Millions of avid tweeters were left #twiddlingtheirthumbs yesterday when Twitter suddenly went down for a number of hours.
Users of the social media platform began reporting blackouts at around 8.30am, with Twitter timelines then sporadically reappearing for some users on mobile apps just before 11am.
Over the following hours, however, the site regularly dropped back offline, with images and videos failing to load at all for many during this time.
By 3pm, the service appeared to begin to stabilise. The issue was the longest-lasting in the micro-blogging site’s almost 10-year history.
At the height of the collapsed service, users trying to log on were confronted by the message: “Something is technically wrong. Thanks for noticing — we’re going to fix it up and have things back to normal soon.”
Europe appeared to be particularly badly affected. In other parts of the globe, the service remained relatively unaffected.
An initial message on Twitter’s support account read: “Some users may have recently experienced issues accessing Twitter on mobile & web. The issue has now been resolved.”
Then another one appeared which read: “Some users are currently experiencing problems accessing Twitter. We are aware of the issue and are working towards a resolution”.
Many of the social media platform’s users who encountered the problem — and who were able to get a tweet posted — did so to #twitterdown, with many seeing the funny side.
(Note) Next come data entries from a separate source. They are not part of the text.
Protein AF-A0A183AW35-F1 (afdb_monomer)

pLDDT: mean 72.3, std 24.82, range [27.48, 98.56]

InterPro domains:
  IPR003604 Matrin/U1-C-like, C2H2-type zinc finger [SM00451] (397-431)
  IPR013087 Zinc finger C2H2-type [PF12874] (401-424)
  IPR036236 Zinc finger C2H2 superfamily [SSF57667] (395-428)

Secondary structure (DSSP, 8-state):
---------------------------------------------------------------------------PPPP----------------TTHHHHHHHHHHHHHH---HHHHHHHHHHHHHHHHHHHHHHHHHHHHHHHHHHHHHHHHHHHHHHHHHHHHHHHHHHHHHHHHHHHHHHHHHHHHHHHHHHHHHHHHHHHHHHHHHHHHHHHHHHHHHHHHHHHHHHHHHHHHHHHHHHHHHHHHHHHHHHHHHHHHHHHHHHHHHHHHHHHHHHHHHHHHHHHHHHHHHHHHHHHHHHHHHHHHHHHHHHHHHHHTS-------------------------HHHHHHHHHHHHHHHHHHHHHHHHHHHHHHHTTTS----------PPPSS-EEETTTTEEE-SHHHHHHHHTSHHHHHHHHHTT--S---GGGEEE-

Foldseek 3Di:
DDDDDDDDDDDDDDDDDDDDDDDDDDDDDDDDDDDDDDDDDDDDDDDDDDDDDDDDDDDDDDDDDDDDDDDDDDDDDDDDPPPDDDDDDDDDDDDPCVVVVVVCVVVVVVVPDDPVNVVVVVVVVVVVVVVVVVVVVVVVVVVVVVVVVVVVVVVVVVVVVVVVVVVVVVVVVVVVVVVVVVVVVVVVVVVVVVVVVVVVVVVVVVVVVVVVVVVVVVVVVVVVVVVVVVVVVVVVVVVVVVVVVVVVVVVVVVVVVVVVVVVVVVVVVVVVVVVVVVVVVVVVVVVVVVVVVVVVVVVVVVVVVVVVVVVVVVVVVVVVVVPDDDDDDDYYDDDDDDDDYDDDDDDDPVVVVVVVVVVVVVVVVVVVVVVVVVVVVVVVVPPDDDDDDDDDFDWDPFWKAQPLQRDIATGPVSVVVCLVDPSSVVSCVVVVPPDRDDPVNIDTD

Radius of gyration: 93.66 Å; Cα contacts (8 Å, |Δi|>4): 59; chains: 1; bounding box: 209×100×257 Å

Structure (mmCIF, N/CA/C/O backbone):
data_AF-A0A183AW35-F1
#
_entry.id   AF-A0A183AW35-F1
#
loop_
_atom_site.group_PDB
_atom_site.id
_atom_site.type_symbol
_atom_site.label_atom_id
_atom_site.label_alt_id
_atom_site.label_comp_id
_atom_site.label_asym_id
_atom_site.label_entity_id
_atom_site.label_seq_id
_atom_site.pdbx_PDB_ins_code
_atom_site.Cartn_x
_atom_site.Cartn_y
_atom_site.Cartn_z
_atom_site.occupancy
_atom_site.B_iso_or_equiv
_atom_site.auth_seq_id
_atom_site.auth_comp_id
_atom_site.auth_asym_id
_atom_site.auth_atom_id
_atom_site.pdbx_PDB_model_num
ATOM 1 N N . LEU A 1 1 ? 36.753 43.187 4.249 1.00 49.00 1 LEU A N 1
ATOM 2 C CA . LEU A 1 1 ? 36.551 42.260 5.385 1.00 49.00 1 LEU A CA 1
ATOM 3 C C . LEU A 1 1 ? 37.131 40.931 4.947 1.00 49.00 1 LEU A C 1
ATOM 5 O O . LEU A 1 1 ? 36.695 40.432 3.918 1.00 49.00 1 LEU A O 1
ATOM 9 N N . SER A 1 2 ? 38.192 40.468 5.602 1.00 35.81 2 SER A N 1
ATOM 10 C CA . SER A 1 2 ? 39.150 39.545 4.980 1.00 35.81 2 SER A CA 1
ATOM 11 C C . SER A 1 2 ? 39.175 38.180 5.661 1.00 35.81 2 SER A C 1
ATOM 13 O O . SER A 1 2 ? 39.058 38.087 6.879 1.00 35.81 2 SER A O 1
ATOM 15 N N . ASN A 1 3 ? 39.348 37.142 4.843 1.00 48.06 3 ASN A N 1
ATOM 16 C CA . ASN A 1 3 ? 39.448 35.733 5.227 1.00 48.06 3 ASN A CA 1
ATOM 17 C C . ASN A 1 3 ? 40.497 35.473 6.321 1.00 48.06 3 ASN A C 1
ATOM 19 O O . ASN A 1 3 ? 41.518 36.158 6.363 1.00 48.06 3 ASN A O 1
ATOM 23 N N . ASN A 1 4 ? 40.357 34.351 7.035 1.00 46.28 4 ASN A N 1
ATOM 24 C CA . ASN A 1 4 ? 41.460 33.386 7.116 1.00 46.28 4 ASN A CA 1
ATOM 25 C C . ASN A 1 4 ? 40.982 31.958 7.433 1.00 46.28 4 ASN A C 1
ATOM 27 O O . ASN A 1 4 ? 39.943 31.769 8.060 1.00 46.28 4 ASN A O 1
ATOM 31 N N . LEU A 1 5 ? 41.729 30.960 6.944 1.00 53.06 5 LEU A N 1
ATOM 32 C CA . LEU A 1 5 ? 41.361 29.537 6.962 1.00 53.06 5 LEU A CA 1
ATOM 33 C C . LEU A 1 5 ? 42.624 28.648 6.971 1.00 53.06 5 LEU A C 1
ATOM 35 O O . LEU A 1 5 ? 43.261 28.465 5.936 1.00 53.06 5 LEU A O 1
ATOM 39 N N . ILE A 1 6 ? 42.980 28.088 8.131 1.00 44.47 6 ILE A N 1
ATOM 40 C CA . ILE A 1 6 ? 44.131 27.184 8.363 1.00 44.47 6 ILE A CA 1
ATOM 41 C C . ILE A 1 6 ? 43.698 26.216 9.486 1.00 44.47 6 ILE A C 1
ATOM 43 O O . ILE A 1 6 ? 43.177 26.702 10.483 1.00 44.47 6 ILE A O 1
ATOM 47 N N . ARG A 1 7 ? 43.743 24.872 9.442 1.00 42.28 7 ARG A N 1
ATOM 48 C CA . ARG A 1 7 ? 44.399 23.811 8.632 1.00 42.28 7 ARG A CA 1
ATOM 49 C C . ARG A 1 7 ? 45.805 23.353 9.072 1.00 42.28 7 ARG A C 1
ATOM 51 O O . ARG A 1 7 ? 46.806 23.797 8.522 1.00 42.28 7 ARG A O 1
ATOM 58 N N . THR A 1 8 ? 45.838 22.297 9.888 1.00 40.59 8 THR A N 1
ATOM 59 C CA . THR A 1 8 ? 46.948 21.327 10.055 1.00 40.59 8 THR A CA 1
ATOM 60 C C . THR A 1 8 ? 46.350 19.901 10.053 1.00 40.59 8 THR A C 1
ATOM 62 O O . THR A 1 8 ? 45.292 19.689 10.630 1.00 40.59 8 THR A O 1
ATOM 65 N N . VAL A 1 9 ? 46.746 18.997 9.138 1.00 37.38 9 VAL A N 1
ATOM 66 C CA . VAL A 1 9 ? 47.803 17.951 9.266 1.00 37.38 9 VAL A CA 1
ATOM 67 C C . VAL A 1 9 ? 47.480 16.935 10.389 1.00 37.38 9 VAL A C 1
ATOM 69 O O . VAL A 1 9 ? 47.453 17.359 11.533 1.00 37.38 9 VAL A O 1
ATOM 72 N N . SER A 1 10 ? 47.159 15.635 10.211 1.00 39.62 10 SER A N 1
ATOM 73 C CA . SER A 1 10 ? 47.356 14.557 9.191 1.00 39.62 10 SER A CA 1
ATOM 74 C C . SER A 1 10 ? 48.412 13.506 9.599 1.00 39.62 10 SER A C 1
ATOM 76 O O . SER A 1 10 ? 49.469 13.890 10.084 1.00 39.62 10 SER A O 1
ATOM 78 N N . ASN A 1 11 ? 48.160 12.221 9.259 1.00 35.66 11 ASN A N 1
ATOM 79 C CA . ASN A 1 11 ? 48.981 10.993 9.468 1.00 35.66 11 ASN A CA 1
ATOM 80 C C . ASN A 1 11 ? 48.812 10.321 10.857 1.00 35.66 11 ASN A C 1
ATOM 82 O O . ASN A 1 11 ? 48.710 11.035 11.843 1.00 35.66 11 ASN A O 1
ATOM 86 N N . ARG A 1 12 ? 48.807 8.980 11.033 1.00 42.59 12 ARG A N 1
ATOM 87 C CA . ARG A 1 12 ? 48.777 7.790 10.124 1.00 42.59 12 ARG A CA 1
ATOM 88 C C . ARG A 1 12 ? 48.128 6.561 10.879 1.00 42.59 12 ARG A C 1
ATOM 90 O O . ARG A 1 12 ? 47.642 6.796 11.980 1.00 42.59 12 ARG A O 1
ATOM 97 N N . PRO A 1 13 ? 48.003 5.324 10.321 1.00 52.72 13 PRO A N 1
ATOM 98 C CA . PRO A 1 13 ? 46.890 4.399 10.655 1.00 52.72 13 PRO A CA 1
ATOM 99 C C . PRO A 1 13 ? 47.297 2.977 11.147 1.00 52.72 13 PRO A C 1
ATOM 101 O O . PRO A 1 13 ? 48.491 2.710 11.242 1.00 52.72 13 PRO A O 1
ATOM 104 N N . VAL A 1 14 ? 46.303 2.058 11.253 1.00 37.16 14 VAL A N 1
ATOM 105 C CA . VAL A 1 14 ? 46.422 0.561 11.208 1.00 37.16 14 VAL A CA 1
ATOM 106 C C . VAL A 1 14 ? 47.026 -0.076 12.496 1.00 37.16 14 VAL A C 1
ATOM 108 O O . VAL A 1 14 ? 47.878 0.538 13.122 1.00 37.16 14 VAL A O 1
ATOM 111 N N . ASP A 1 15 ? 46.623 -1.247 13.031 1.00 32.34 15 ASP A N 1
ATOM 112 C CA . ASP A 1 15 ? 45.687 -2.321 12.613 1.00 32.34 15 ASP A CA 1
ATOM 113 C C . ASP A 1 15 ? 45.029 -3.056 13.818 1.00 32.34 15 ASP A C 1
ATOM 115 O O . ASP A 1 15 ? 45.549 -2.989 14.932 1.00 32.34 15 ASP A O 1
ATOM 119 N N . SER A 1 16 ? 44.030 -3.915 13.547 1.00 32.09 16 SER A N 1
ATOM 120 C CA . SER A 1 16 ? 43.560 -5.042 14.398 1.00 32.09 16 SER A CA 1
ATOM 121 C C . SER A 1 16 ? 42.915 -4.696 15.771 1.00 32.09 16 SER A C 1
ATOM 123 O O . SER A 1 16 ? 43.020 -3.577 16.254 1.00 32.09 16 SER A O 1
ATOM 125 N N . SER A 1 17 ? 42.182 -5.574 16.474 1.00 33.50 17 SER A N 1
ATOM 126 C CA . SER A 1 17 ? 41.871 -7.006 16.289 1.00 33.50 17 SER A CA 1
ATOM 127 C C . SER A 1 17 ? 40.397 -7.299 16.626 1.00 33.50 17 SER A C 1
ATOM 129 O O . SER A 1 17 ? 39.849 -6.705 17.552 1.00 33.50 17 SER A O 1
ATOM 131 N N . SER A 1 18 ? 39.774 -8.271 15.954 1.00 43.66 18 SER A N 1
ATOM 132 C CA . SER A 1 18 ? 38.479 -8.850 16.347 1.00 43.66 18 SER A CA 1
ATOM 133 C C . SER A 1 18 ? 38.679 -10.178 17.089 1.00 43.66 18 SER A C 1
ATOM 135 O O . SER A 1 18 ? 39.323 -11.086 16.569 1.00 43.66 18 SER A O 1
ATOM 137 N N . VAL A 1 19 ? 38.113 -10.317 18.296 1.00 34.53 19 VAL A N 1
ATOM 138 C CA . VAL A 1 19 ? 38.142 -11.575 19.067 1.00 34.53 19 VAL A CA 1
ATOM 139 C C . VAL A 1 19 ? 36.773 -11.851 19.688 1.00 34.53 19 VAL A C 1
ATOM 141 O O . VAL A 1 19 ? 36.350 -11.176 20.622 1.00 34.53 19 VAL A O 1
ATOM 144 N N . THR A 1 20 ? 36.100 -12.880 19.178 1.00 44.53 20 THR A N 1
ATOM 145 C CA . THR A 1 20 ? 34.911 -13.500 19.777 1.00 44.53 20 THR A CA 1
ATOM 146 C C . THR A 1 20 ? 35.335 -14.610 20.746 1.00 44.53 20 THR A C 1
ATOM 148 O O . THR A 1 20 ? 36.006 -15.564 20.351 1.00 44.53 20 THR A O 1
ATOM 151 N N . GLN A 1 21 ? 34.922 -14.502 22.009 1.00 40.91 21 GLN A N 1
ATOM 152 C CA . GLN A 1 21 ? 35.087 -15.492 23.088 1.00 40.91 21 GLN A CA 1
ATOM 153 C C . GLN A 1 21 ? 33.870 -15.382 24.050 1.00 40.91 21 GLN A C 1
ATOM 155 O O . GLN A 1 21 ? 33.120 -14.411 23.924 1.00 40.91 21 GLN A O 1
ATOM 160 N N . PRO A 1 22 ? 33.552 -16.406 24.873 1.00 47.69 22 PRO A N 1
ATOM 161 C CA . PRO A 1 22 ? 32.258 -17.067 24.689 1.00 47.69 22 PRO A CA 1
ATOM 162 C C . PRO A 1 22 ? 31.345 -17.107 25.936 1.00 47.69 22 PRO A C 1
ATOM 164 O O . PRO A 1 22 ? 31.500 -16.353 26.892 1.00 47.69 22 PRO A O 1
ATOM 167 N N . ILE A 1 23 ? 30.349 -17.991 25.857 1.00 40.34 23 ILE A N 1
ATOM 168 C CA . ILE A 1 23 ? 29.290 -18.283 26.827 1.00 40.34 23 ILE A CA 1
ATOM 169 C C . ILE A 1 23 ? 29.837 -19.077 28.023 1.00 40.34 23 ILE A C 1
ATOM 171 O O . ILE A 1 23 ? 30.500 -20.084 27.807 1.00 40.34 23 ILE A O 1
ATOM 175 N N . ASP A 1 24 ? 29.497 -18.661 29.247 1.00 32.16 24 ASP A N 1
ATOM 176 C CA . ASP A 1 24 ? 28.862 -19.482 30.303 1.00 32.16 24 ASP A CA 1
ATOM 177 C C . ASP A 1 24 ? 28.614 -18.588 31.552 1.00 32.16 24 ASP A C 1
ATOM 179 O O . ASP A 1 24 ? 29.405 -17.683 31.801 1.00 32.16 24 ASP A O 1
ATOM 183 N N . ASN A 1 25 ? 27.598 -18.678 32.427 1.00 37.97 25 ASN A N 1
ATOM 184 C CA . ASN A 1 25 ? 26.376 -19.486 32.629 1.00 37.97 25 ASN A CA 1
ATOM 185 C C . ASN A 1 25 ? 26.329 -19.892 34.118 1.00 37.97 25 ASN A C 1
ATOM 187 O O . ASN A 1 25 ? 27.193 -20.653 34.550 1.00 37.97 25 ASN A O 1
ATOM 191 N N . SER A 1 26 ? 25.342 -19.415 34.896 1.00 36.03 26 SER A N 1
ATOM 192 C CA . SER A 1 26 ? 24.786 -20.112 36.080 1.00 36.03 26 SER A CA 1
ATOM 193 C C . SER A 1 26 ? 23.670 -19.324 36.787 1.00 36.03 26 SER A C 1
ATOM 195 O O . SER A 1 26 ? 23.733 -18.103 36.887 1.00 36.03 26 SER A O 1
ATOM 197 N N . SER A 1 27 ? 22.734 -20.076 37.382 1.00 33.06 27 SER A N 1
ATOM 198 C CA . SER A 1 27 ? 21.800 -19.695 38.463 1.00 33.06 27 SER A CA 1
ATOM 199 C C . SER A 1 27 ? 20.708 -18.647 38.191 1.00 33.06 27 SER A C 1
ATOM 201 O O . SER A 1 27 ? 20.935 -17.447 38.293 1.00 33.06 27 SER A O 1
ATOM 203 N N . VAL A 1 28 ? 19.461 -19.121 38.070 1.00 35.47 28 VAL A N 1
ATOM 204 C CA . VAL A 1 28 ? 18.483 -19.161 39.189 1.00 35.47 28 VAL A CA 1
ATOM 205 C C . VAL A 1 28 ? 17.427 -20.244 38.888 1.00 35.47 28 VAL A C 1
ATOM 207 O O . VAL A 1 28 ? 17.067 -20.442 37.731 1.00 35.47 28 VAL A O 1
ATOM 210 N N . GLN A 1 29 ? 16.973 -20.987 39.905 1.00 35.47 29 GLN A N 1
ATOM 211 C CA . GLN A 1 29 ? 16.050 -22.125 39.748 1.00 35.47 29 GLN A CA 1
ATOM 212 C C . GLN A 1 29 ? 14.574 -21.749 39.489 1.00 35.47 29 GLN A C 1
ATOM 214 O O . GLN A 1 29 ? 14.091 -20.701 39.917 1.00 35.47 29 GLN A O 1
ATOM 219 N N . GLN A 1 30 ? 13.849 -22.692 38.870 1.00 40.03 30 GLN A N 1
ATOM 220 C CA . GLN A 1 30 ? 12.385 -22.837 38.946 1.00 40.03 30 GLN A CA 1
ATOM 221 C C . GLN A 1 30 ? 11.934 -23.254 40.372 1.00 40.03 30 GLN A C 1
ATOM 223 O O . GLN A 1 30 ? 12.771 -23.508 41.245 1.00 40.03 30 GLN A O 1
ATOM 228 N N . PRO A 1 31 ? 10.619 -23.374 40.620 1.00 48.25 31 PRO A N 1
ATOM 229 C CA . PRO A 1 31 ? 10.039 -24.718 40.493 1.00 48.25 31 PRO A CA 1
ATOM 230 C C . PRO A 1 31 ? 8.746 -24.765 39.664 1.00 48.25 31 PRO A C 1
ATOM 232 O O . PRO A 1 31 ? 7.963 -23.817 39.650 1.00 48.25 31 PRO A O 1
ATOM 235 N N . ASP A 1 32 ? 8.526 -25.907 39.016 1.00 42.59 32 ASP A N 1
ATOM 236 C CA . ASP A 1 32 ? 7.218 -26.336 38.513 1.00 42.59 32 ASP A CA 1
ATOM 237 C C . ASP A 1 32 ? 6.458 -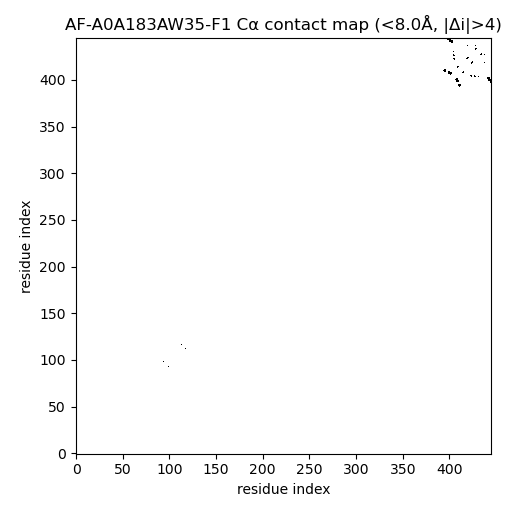27.080 39.625 1.00 42.59 32 ASP A C 1
ATOM 239 O O . ASP A 1 32 ? 7.094 -27.578 40.553 1.00 42.59 32 ASP A O 1
ATOM 243 N N . ASP A 1 33 ? 5.135 -27.244 39.495 1.00 34.19 33 ASP A N 1
ATOM 244 C CA . ASP A 1 33 ? 4.518 -28.557 39.750 1.00 34.19 33 ASP A CA 1
ATOM 245 C C . ASP A 1 33 ? 3.102 -28.692 39.154 1.00 34.19 33 ASP A C 1
ATOM 247 O O . ASP A 1 33 ? 2.442 -27.703 38.823 1.00 34.19 33 ASP A O 1
ATOM 251 N N . HIS A 1 34 ? 2.642 -29.936 38.997 1.00 39.19 34 HIS A N 1
ATOM 252 C CA . HIS A 1 34 ? 1.318 -30.285 38.459 1.00 39.19 34 HIS A CA 1
ATOM 253 C C . HIS A 1 34 ? 0.270 -30.516 39.565 1.00 39.19 34 HIS A C 1
ATOM 255 O O . HIS A 1 34 ? 0.586 -31.067 40.614 1.00 39.19 34 HIS A O 1
ATOM 261 N N . GLU A 1 35 ? -1.015 -30.265 39.274 1.00 32.06 35 GLU A N 1
ATOM 262 C CA . GLU A 1 35 ? -2.133 -30.857 40.032 1.00 32.06 35 GLU A CA 1
ATOM 263 C C . GLU A 1 35 ? -3.042 -31.727 39.153 1.00 32.06 35 GLU A C 1
ATOM 265 O O . GLU A 1 35 ? -3.405 -31.360 38.032 1.00 32.06 35 GLU A O 1
ATOM 270 N N . ALA A 1 36 ? -3.468 -32.866 39.708 1.00 33.72 36 ALA A N 1
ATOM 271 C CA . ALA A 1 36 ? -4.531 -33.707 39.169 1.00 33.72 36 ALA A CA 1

“With #twitterdown I spent a few hours with my family,” wrote one. “They seem like nice people.”
Another posted: “With #twitterdown, I noticed this square-shaped hole in my wall that gave off light. Apparently it’s a window, but I can’t minimise it”.
Even ESB Networks which initially tweeted: “Due to issues with Twitter we may not be able to see Tweets. To report a fault or an emergency pls call 1850 372 999”, found a spark of humour, later adding: “#Twitter spluttering like a Tractor on a cold #Cavan morning but we are starting to see tweets. #staysafe #twitterdown #twitteroutage”.
Though short, regular blackouts were common in the early days of the site — an Apple live event caused it to crash under the weight of traffic in 2008 — extended outages have become less frequent in recent years, with the last major drop in service occurring in 2014 when the site was down for around 45 minutes.